Adoro andar pelo Rio durante o carnaval, ainda mais de metrô. Num desenxabido vagão podem ser encontrados anjos calipígios, assanhadas coelhinhas, noivinhas libidinosas, freiras barbudas e faraós caucasianos. Foi ali que vi o velhíssimo e elegante componente da velha guarda de uma tradicional escola de samba olhar com um misto de espanto e desdém para o grupo de soldadinhos de chumbo que cantava, desencontrado, o refrão do Explode coração, dezenas de vezes, como num mantra, num loop insuportável para os demais viajantes.

Nessa cápsula do tempo, convivem em harmonia os que voltam vespertinos dos blocos e os que vão noturnos para a avenida ver os desfiles e/ou participar deles.

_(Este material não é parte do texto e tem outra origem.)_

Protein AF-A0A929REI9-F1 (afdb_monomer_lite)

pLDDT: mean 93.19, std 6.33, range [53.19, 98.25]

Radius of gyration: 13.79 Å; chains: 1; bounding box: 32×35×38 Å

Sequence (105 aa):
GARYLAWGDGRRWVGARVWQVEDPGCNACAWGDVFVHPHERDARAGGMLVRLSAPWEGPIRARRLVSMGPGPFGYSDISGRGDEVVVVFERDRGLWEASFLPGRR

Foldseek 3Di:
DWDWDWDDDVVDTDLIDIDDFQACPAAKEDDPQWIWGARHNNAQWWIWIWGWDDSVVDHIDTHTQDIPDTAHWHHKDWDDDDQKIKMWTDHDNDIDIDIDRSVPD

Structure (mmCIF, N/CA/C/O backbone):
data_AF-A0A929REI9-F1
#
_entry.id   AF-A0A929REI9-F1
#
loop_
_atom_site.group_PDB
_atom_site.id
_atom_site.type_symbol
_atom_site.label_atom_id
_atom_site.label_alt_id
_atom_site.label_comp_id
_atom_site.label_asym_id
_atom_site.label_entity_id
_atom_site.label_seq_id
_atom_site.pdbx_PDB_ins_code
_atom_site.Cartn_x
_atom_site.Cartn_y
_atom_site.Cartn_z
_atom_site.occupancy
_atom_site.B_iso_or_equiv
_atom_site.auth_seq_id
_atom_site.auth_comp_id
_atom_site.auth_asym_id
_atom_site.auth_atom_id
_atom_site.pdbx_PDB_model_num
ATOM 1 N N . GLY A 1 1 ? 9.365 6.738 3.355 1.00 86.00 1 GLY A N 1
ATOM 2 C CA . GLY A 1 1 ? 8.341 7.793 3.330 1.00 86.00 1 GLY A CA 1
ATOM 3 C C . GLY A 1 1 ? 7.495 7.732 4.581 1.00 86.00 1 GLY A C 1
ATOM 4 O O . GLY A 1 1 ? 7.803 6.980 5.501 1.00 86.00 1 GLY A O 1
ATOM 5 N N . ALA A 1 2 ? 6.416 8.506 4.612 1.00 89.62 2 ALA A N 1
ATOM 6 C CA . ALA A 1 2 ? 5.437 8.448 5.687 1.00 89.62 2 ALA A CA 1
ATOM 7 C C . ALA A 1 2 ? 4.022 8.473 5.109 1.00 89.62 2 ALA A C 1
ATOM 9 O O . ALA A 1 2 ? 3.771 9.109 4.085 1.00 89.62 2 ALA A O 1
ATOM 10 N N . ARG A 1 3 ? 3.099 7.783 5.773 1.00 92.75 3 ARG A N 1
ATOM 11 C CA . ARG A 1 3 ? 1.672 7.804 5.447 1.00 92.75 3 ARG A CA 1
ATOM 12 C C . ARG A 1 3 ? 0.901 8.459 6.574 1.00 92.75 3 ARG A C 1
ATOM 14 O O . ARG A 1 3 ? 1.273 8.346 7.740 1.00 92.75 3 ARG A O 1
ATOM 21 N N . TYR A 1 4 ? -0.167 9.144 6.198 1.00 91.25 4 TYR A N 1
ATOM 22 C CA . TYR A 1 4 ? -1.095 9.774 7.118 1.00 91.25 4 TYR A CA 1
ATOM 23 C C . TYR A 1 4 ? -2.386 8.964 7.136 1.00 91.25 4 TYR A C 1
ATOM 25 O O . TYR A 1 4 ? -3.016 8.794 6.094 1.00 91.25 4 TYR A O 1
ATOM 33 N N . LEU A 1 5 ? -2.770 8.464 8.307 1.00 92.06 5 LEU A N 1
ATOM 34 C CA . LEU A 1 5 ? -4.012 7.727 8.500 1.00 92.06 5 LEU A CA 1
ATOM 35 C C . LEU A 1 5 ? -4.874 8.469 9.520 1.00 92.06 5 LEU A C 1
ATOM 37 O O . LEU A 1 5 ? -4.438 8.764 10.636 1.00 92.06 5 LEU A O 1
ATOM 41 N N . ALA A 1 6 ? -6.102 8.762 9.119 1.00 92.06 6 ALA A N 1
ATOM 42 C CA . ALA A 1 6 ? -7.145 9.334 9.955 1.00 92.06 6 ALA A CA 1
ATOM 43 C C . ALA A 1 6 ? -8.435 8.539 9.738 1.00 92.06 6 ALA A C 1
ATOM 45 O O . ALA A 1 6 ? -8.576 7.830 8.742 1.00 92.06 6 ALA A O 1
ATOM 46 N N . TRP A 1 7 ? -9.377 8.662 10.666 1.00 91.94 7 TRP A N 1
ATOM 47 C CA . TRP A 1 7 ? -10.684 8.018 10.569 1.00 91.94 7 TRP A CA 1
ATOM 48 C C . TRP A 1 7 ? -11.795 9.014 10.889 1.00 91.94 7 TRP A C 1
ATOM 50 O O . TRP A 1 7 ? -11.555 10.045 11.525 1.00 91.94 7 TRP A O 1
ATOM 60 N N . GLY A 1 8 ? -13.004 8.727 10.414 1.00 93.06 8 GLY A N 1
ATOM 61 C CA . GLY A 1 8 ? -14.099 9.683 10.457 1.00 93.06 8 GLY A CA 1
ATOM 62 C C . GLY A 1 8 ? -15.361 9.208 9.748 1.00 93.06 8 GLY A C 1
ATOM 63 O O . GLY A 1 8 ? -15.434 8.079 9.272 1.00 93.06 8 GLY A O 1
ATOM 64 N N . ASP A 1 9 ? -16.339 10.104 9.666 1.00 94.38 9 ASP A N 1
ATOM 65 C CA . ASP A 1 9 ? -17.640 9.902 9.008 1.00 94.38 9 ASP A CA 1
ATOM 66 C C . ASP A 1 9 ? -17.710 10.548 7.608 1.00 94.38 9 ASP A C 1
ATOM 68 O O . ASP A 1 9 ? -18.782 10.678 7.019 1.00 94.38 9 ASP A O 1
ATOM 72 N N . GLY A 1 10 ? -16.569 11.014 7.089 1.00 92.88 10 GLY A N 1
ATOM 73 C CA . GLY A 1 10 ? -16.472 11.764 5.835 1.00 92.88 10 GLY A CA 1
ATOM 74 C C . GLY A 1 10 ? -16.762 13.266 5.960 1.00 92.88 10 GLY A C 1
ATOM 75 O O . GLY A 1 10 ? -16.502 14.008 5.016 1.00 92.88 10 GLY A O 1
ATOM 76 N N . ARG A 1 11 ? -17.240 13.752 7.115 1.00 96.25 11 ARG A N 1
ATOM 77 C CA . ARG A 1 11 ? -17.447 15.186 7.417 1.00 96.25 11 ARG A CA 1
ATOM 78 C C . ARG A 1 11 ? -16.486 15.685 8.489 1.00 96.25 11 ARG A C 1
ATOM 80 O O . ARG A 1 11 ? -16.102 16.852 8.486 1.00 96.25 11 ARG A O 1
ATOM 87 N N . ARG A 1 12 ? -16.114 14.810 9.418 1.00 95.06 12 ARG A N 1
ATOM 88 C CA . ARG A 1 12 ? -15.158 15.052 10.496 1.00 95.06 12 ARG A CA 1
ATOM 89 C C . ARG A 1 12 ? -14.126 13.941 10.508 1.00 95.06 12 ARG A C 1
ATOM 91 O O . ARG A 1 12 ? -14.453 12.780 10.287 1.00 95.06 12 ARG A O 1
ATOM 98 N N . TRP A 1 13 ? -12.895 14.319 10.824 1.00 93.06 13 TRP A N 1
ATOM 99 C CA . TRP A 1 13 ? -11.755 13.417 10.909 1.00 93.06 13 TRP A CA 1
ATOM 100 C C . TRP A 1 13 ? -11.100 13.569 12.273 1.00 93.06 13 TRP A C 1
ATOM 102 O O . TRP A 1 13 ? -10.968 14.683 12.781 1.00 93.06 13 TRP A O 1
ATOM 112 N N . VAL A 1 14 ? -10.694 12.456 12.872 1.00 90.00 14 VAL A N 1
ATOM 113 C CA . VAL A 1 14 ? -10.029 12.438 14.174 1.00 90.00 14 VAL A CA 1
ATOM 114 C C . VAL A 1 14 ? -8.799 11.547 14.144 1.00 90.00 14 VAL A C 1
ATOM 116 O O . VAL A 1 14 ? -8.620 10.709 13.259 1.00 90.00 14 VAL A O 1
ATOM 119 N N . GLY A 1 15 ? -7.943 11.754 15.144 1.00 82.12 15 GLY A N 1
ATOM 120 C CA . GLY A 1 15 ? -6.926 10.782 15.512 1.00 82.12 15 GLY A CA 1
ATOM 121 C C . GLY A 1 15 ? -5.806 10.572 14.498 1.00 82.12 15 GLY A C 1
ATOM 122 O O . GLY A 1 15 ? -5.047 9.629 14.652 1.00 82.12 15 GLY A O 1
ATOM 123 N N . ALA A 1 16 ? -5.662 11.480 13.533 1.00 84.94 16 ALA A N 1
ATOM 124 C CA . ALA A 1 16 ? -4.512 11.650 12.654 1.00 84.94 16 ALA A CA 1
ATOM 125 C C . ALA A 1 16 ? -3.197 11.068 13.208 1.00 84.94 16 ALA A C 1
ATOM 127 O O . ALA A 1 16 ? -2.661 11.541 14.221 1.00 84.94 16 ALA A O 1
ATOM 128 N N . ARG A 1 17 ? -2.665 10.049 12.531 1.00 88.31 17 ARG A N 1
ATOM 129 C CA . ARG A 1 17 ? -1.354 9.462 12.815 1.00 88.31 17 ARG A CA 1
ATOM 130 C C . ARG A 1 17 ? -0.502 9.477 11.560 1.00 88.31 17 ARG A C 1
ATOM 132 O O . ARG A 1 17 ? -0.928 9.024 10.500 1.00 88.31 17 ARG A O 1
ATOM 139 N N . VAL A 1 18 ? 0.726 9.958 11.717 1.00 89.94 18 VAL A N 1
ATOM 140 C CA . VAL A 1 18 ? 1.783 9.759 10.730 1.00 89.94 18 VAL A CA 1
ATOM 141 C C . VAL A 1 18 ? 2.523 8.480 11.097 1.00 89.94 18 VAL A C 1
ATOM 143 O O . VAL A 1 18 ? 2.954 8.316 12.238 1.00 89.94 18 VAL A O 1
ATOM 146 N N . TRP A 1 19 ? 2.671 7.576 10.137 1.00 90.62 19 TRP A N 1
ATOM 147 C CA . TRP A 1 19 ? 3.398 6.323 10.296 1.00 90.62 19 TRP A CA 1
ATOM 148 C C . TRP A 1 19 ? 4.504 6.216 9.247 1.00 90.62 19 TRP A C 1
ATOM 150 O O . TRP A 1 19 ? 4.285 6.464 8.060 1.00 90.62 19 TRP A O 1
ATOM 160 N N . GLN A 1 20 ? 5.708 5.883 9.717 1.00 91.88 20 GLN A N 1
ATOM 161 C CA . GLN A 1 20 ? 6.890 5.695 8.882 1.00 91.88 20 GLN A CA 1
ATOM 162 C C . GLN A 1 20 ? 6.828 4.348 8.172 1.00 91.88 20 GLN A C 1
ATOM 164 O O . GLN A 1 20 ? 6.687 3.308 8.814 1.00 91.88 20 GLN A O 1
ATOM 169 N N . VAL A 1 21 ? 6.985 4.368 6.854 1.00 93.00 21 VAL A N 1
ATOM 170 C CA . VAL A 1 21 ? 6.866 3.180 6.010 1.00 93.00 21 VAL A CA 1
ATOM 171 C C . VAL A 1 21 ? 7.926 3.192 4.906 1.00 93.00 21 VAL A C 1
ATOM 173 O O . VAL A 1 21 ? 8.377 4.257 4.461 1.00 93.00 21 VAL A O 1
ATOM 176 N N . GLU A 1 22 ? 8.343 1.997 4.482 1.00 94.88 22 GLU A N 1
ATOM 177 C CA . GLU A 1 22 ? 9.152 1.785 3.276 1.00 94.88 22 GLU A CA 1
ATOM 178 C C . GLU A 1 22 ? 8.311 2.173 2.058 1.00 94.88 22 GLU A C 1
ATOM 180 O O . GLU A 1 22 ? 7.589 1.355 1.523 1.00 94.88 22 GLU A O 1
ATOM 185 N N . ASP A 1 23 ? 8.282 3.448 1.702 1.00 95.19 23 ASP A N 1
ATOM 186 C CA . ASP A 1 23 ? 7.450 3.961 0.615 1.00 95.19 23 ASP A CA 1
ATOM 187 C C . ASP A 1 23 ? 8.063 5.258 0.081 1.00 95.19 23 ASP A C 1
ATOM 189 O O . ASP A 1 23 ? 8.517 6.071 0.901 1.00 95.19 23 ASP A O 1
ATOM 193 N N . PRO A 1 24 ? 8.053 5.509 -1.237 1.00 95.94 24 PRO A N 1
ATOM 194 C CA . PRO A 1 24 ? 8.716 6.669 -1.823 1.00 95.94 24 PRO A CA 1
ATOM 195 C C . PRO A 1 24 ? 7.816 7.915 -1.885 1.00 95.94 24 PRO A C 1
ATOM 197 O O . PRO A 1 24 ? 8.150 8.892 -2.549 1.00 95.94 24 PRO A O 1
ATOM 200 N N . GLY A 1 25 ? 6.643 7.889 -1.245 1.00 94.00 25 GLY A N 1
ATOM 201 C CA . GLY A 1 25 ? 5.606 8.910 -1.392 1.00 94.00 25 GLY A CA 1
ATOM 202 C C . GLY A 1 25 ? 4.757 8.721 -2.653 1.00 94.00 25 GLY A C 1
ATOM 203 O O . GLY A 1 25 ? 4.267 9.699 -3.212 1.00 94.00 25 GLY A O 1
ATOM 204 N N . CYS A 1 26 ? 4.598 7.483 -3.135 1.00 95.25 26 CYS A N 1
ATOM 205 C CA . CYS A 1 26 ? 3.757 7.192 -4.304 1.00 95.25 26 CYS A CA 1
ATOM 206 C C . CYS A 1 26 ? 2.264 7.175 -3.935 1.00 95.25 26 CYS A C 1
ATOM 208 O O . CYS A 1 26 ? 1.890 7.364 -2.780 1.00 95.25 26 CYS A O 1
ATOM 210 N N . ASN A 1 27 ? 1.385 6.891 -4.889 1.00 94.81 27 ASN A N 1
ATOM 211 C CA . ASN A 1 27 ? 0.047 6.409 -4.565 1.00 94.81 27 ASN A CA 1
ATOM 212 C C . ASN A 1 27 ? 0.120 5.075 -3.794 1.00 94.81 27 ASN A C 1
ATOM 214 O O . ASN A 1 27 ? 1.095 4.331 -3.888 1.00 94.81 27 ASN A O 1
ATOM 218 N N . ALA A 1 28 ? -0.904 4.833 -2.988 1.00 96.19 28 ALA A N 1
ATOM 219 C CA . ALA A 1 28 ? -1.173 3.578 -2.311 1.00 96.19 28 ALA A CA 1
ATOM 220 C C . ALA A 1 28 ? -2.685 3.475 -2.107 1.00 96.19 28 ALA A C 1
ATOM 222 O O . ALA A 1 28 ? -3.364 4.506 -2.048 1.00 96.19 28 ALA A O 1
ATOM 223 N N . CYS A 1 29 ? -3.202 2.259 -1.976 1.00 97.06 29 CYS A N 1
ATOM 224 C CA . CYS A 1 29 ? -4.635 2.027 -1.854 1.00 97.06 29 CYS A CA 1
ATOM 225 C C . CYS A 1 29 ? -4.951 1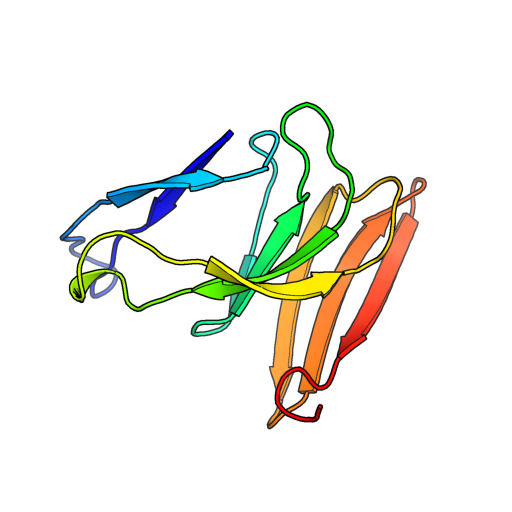.097 -0.679 1.00 97.06 29 CYS A C 1
ATOM 227 O O . CYS A 1 29 ? -4.149 0.233 -0.319 1.00 97.06 29 CYS A O 1
ATOM 229 N N . ALA A 1 30 ? -6.110 1.300 -0.055 1.00 94.50 30 ALA A N 1
ATOM 230 C CA . ALA A 1 30 ? -6.592 0.496 1.059 1.00 94.50 30 ALA A CA 1
ATOM 231 C C . ALA A 1 30 ? -7.961 -0.111 0.733 1.00 94.50 30 ALA A C 1
ATOM 233 O O . ALA A 1 30 ? -8.847 0.583 0.239 1.00 94.50 30 ALA A O 1
ATOM 234 N N . TRP A 1 31 ? -8.153 -1.376 1.100 1.00 94.25 31 TRP A N 1
ATOM 235 C CA . TRP A 1 31 ? -9.444 -2.057 1.114 1.00 94.25 31 TRP A CA 1
ATOM 236 C C . TRP A 1 31 ? -9.652 -2.686 2.493 1.00 94.25 31 TRP A C 1
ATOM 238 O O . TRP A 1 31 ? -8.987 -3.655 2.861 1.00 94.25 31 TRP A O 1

Os que ainda vestem suas fantasias e os que já se desfizeram de parte delas. Os que estão acesos para a folia e os que estão prestes a apagar.

Há uns anos, madrugada alta, vagão quase vazio, ia eu para casa, sonolento, após uma noite no Sambódromo, esparramado num banco lateral, quando, numa estação, vejo colocar metade do corpanzil azul pra dentro um Homem-Aranha. O super-herói carnavalesco escaneou rapidamente o local, me encarou fixamente e perguntou, na lata, com a pressa dos que têm de salvar o mundo:

– Esse vai pra Central?

Respondi-lhe que não, temendo que isso pudesse custar muitas vidas inocentes. O mascarado, lépido como entrara, puxou-se para fora do carro, como se tivesse sido sugado, um segundo antes de as portas se fecharem. Tive a nítida sensação de ter vivido naquela noite uma experiência extrassensorial.

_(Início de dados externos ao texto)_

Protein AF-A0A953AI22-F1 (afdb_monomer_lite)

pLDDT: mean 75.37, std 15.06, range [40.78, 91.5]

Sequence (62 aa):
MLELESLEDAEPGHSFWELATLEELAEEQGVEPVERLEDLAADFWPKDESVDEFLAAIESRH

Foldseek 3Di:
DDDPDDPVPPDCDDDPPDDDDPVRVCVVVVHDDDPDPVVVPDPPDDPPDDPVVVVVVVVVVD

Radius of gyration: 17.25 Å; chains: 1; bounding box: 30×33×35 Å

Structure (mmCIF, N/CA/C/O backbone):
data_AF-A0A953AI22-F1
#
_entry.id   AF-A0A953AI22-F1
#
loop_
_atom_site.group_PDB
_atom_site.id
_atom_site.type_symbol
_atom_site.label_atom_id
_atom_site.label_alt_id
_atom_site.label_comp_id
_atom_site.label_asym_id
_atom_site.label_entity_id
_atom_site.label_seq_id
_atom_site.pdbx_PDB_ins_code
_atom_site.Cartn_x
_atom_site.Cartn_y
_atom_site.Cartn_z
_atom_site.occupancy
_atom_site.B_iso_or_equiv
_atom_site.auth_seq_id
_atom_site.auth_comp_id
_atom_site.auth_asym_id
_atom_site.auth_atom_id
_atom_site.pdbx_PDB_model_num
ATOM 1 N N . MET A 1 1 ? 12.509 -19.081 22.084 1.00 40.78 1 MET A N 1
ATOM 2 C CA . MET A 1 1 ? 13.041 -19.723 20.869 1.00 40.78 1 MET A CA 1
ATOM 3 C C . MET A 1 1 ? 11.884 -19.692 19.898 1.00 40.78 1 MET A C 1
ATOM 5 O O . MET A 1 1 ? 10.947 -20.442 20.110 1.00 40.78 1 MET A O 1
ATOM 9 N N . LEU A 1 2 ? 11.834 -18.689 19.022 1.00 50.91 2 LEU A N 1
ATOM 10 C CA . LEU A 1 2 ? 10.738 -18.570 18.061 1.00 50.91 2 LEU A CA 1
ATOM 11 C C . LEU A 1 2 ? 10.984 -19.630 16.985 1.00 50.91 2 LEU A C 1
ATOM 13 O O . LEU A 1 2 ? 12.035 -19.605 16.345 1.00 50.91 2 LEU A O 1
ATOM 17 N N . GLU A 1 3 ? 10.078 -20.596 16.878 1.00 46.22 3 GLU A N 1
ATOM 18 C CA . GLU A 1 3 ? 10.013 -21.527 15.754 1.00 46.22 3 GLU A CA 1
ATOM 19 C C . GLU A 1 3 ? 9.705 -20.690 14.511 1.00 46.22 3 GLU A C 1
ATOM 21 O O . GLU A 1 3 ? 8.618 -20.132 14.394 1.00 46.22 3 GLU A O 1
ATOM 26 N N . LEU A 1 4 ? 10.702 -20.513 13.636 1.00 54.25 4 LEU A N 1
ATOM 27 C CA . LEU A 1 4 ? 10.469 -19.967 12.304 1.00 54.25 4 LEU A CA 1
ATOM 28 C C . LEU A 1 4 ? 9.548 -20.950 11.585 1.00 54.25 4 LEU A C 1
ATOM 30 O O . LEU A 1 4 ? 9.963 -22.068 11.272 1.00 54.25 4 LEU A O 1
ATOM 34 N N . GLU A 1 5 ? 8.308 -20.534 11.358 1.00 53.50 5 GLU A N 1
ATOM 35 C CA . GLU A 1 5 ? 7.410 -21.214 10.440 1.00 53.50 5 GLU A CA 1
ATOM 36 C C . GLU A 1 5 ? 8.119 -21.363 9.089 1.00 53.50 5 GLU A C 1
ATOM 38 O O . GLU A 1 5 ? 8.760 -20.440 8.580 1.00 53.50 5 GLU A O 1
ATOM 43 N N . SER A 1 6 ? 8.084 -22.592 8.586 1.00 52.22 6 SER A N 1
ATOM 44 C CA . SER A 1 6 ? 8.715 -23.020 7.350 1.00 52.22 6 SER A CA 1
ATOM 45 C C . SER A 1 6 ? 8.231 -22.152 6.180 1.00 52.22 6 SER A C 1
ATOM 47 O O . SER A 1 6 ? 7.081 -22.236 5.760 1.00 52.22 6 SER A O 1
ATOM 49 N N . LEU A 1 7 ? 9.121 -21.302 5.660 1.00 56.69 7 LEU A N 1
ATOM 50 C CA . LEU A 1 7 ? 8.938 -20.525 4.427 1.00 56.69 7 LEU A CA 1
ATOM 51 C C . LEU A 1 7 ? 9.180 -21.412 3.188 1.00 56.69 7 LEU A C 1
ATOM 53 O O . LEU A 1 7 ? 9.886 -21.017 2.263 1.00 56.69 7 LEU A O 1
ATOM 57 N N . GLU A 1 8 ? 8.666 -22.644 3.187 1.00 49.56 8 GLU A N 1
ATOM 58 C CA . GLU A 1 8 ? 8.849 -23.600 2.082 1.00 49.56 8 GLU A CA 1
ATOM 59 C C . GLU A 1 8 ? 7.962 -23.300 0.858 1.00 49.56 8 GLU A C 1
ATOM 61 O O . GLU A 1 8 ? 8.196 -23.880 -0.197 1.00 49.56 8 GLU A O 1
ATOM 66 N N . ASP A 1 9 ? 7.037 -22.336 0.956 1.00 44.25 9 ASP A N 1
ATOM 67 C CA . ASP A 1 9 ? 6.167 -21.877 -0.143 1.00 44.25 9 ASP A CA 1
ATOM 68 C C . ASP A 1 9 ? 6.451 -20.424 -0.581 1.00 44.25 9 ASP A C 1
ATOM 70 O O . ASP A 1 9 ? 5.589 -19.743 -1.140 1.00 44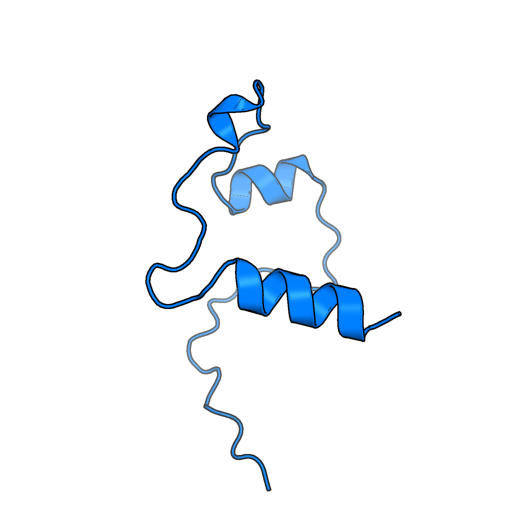.25 9 ASP A O 1
ATOM 74 N N . ALA A 1 10 ? 7.658 -19.905 -0.332 1.00 52.25 10 ALA A N 1
ATOM 75 C CA . ALA A 1 10 ? 8.088 -18.703 -1.038 1.00 52.25 10 ALA A CA 1
ATOM 76 C C . ALA A 1 10 ? 8.377 -19.096 -2.496 1.00 52.25 10 ALA A C 1
ATOM 78 O O . ALA A 1 10 ? 9.459 -19.600 -2.805 1.00 52.25 10 ALA A O 1
ATOM 79 N N . GLU A 1 11 ? 7.391 -18.898 -3.380 1.00 55.59 11 GLU A N 1
ATOM 80 C CA . GLU A 1 11 ? 7.593 -18.836 -4.834 1.00 55.59 11 GLU A CA 1
ATOM 81 C C . GLU A 1 11 ? 8.909 -18.091 -5.131 1.00 55.59 11 GLU A C 1
ATOM 83 O O . GLU A 1 11 ? 9.257 -17.175 -4.375 1.00 55.59 11 GLU A O 1
ATOM 88 N N . PRO A 1 12 ? 9.665 -18.431 -6.193 1.00 50.09 12 PRO A N 1
ATOM 89 C CA . PRO A 1 12 ? 10.920 -17.762 -6.522 1.00 50.09 12 PRO A CA 1
ATOM 90 C C . PRO A 1 12 ? 10.640 -16.365 -7.104 1.00 50.09 12 PRO A C 1
ATOM 92 O O . PRO A 1 12 ? 11.020 -16.059 -8.229 1.00 50.09 12 PRO A O 1
ATOM 95 N N . GLY A 1 13 ? 9.921 -15.534 -6.356 1.00 58.34 13 GLY A N 1
ATOM 96 C CA . GLY A 1 13 ? 9.761 -14.114 -6.581 1.00 58.34 13 GLY A CA 1
ATOM 97 C C . GLY A 1 13 ? 11.055 -13.420 -6.190 1.00 58.34 13 GLY A C 1
ATOM 98 O O . GLY A 1 13 ? 11.723 -13.817 -5.232 1.00 58.34 13 GLY A O 1
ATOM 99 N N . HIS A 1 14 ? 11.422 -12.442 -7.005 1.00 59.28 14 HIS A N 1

Digo pra você: eu acho que o carnaval é um portal que se abre uma vez por ano, por onde descem à terra, especificamente no Rio, monarcas egípcios, deuses africanos e guerreiros indígenas da era pré-colombiana, junto com piratas, papas, príncipes, havaianos, cowboys, rainhas e os mais variados personagens da cultura pop e do noticiário. Os invasores apoderam-se, sem pedir licença, dos corpos de milhares de pacatos cidadãos que, possuídos, tomam as ruas, vestindo as roupas de seus invasores, sem o menor constrangimento.

Só isso explica o que se passa, nesses quatro dias com gente como o Ribeiro da Contabilidade, a Neusa do RH, a Gislaine, da portaria, o Paulão do Almoxarifado, a Doutora Vera, a Selminha manicure e o Professor Liminha, entregues sem limites ao domínio de Momo até a madrugada da Terça-feira Gorda quando, despertados do transe, retomarão suas rotinas insossas como se nada tivesse acontecido.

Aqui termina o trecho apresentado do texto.